WHITEHALL'S august committee of public accounts came out swinging yesterday, having a pop at both the partly taxpayer-owned banks and the Chancellor, Alistair Darling.

Royal Bank of Scotland and Lloyds Banking Group were slammed for what the MPs in charge of scrutiny of the public purse called a "poor performance" in meeting commitments to lend to struggling businesses.

And Darling was lambasted for failing to notify Parliament for 13 months about an 18 billion indemnity the Treasury had granted the Bank of England against potential losses in providing emergency support to RBS and HBOS (now owned by Lloyds).

Rounding things off, the committee's report also implied strongly that the Treasury was an unattractive combination of being pretty toothless in enforcing greater lending to business by the taxpayer-funded banks and at the same time being pretty casual with public money.

Anodyne the report was not. And to be fair, some of the bald business lending figures do not give the full story.

Leading lights such as RBS chief executive Stephen Hester and Robert Gibson, managing partner of Clydesdale Bank's Edinburgh Financial Solutions Centre, say part of any supposed business lending shortfall is lack of demand.

Many businesses uncertain of which way the economy will go, and how long a muted recovery will take, are choosing instead to pay down their debt (a sensible policy in many ways) rather than take out more bank credit lines.

In short, the banks, amid a crescendo of criticism that they are reneging on their side of the bargain of the taxpayer bailout, are saying you can lead a horse to water but you can't make it drink.

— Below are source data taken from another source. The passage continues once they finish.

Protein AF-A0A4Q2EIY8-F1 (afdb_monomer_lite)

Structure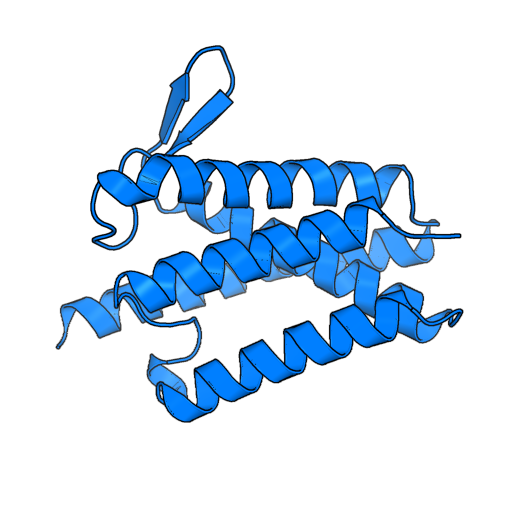 (mmCIF, N/CA/C/O backbone):
data_AF-A0A4Q2EIY8-F1
#
_entry.id   AF-A0A4Q2EIY8-F1
#
loop_
_atom_site.group_PDB
_atom_site.id
_atom_site.type_symbol
_atom_site.label_atom_id
_atom_site.label_alt_id
_atom_site.label_comp_id
_atom_site.label_asym_id
_atom_site.label_entity_id
_atom_site.label_seq_id
_atom_site.pdbx_PDB_ins_code
_atom_site.Cartn_x
_atom_site.Cartn_y
_atom_site.Cartn_z
_atom_site.occupancy
_atom_site.B_iso_or_equiv
_atom_site.auth_seq_id
_atom_site.auth_comp_id
_atom_site.auth_asym_id
_atom_site.auth_atom_id
_atom_site.pdbx_PDB_model_num
ATOM 1 N N . MET A 1 1 ? -16.142 -4.321 15.805 1.00 58.84 1 MET A N 1
ATOM 2 C CA . MET A 1 1 ? -16.745 -3.621 14.650 1.00 58.84 1 MET A CA 1
ATOM 3 C C . MET A 1 1 ? -16.319 -4.332 13.378 1.00 58.84 1 MET A C 1
ATOM 5 O O . MET A 1 1 ? -15.212 -4.859 13.363 1.00 58.84 1 MET A O 1
ATOM 9 N N . LYS A 1 2 ? -17.175 -4.386 12.350 1.00 79.25 2 LYS A N 1
ATOM 10 C CA . LYS A 1 2 ? -16.721 -4.747 10.997 1.00 79.25 2 LYS A CA 1
ATOM 11 C C . LYS A 1 2 ? -15.720 -3.665 10.551 1.00 79.25 2 LYS A C 1
ATOM 13 O O . LYS A 1 2 ? -15.954 -2.503 10.871 1.00 79.25 2 LYS A O 1
ATOM 18 N N . LYS A 1 3 ? -14.622 -4.043 9.889 1.00 88.62 3 LYS A N 1
ATOM 19 C CA . LYS A 1 3 ? -13.579 -3.124 9.388 1.00 88.62 3 LYS A CA 1
ATOM 20 C C . LYS A 1 3 ? -13.611 -3.045 7.849 1.00 88.62 3 LYS A C 1
ATOM 22 O O . LYS A 1 3 ? -12.674 -3.523 7.206 1.00 88.62 3 LYS A O 1
ATOM 27 N N . PRO A 1 4 ? -14.721 -2.588 7.236 1.00 94.81 4 PRO A N 1
ATOM 28 C CA . PRO A 1 4 ? -14.875 -2.606 5.783 1.00 94.81 4 PRO A CA 1
ATOM 29 C C . PRO A 1 4 ? -13.777 -1.822 5.058 1.00 94.81 4 PRO A C 1
ATOM 31 O O . PRO A 1 4 ? -13.333 -2.264 4.003 1.00 94.81 4 PRO A O 1
ATOM 34 N N . LEU A 1 5 ? -13.290 -0.713 5.620 1.00 96.81 5 LEU A N 1
ATOM 35 C CA . LEU A 1 5 ? -12.247 0.078 4.972 1.00 96.81 5 LEU A CA 1
ATOM 36 C C . LEU A 1 5 ? -10.903 -0.657 4.970 1.00 96.81 5 LEU A C 1
ATOM 38 O O . LEU A 1 5 ? -10.242 -0.667 3.941 1.00 96.81 5 LEU A O 1
ATOM 42 N N . HIS A 1 6 ? -10.536 -1.360 6.051 1.00 96.12 6 HIS A N 1
ATOM 43 C CA . HIS A 1 6 ? -9.345 -2.228 6.033 1.00 96.12 6 HIS A CA 1
ATOM 44 C C . HIS A 1 6 ? -9.456 -3.347 4.989 1.00 96.12 6 HIS A C 1
ATOM 46 O O . HIS A 1 6 ? -8.467 -3.673 4.337 1.00 96.12 6 HIS A O 1
ATOM 52 N N . VAL A 1 7 ? -10.646 -3.941 4.825 1.00 96.94 7 VAL A N 1
ATOM 53 C CA . VAL A 1 7 ? -10.880 -4.982 3.809 1.00 96.94 7 VAL A CA 1
ATOM 54 C C . VAL A 1 7 ? -10.684 -4.414 2.405 1.00 96.94 7 VAL A C 1
ATOM 56 O O . VAL A 1 7 ? -10.018 -5.041 1.585 1.00 96.94 7 VAL A O 1
ATOM 59 N N . LEU A 1 8 ? -11.213 -3.219 2.134 1.00 97.81 8 LEU A N 1
ATOM 60 C CA . LEU A 1 8 ? -11.046 -2.558 0.842 1.00 97.81 8 LEU A CA 1
ATOM 61 C C . LEU A 1 8 ? -9.593 -2.131 0.589 1.00 97.81 8 LEU A C 1
ATOM 63 O O . LEU A 1 8 ? -9.110 -2.317 -0.525 1.00 97.81 8 LEU A O 1
ATOM 67 N N . THR A 1 9 ? -8.870 -1.639 1.603 1.00 98.06 9 THR A N 1
ATOM 68 C CA . THR A 1 9 ? -7.423 -1.379 1.493 1.00 98.06 9 THR A CA 1
ATOM 69 C C . THR A 1 9 ? -6.668 -2.657 1.132 1.00 98.06 9 THR A C 1
ATOM 71 O O . THR A 1 9 ? -5.866 -2.651 0.203 1.00 98.06 9 THR A O 1
ATOM 74 N N . LEU A 1 10 ? -6.933 -3.766 1.833 1.00 98.00 10 LEU A N 1
ATOM 75 C CA . LEU A 1 10 ? -6.286 -5.050 1.557 1.00 98.00 10 LEU A CA 1
ATOM 76 C C . LEU A 1 10 ? -6.589 -5.532 0.132 1.00 98.00 10 LEU A C 1
ATOM 78 O O . LEU A 1 10 ? -5.674 -5.935 -0.581 1.00 98.00 10 LEU A O 1
ATOM 82 N N . ALA A 1 11 ? -7.848 -5.448 -0.304 1.00 98.25 11 ALA A N 1
ATOM 83 C CA . ALA A 1 11 ? -8.240 -5.812 -1.662 1.00 98.25 11 ALA A CA 1
ATOM 84 C C . ALA A 1 11 ? -7.524 -4.955 -2.719 1.00 98.25 11 ALA A C 1
ATOM 86 O O . ALA A 1 11 ? -7.059 -5.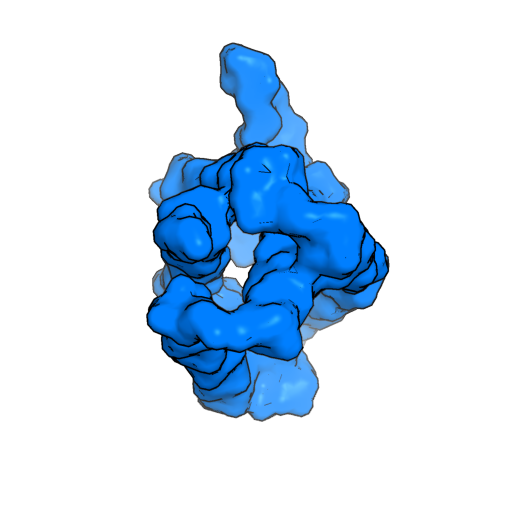491 -3.722 1.00 98.25 11 ALA A O 1
ATOM 87 N N . ALA A 1 12 ? -7.384 -3.649 -2.480 1.00 98.25 12 ALA A N 1
ATOM 88 C CA . ALA A 1 12 ? -6.667 -2.747 -3.375 1.00 98.25 12 ALA A CA 1
ATOM 89 C C . ALA A 1 12 ? -5.175 -3.102 -3.488 1.00 98.25 12 ALA A C 1
ATOM 91 O O . ALA A 1 12 ? -4.634 -3.122 -4.589 1.00 98.25 12 ALA A O 1
ATOM 92 N N . ILE A 1 13 ? -4.523 -3.460 -2.380 1.00 97.69 13 ILE A N 1
ATOM 93 C CA . ILE A 1 13 ? -3.113 -3.884 -2.387 1.00 97.69 13 ILE A CA 1
ATOM 94 C C . ILE A 1 13 ? -2.920 -5.223 -3.095 1.00 97.69 13 ILE A C 1
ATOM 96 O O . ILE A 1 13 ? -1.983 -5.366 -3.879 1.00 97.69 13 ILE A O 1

There is truth in this. But the truth is many-sided and there is also much anecdotal evidence on the business circuit that while money is available for business, it is the conditions attached to that money by the banks which have been ramped up in the current climate, thus making deals difficult at best.

It is also clear the committee is upset about being treated so cavalierly in not being informed about the extent of the indemnity given to the BoE for its lifeline for HBOS. This goes to the heart of good parliamentary procedure.

If confidentiality was an issue to stop a run developing on the troubled bank then surely this could have been finessed by informing the chairman of the committee and the relevant departmental select committee orally?

The current chairman of the committee of public accounts, Edward Leigh MP, makes this point well.

On any leverage the Treasury has with banks and their lending to business, Leigh says: "The Treasury does not seem to know why the banks are not lending and has few sanctions available to make them change their minds."

Equally, the committee's report raises disquiet about not so much the Treasury's use of external advisers on retainers for long periods during the financial crisis, but "the potential payment of success fees in situations where no success criteria was specified". As the committee says, this is totally incongruous in the public sector.

The Treasury – for which read the taxpayer – stepped in with an amazing 850bn in support for a financial sector in tumult. These were complex, nervy and fast-moving times. But the MPs have done a service in perhaps setting out some lessons to be learned from the whole affair.

'Oil crunch' details remain unclear – a debate is vital

TRANSPORT and energy bosses such as Sir Richard Branson (Virgin Atlantic), Brian Souter (Stagecoach) and Ian Marchant (Scottish & Southern Energy) warn that the world may face an "oil crunch" within five years to match the financial crisis.

In a report due out tomorrow, they and other leading figures on the Industry Taskforce for Peak Oil and Energy Security will say that the world is running out of oil and that could render Britain – a big importer of energy – particularly vulnerable.

Branson and the others say the government needs to act now with a consistent policy framework to enable Britain to adapt to a future of high-cost energy.

They say the difference with the financial crisis is it came unannounced from left-field. Oil shortages – which some experts dispute, it must be said – loom much more obviously. At least the necessity for a debate is unarguable.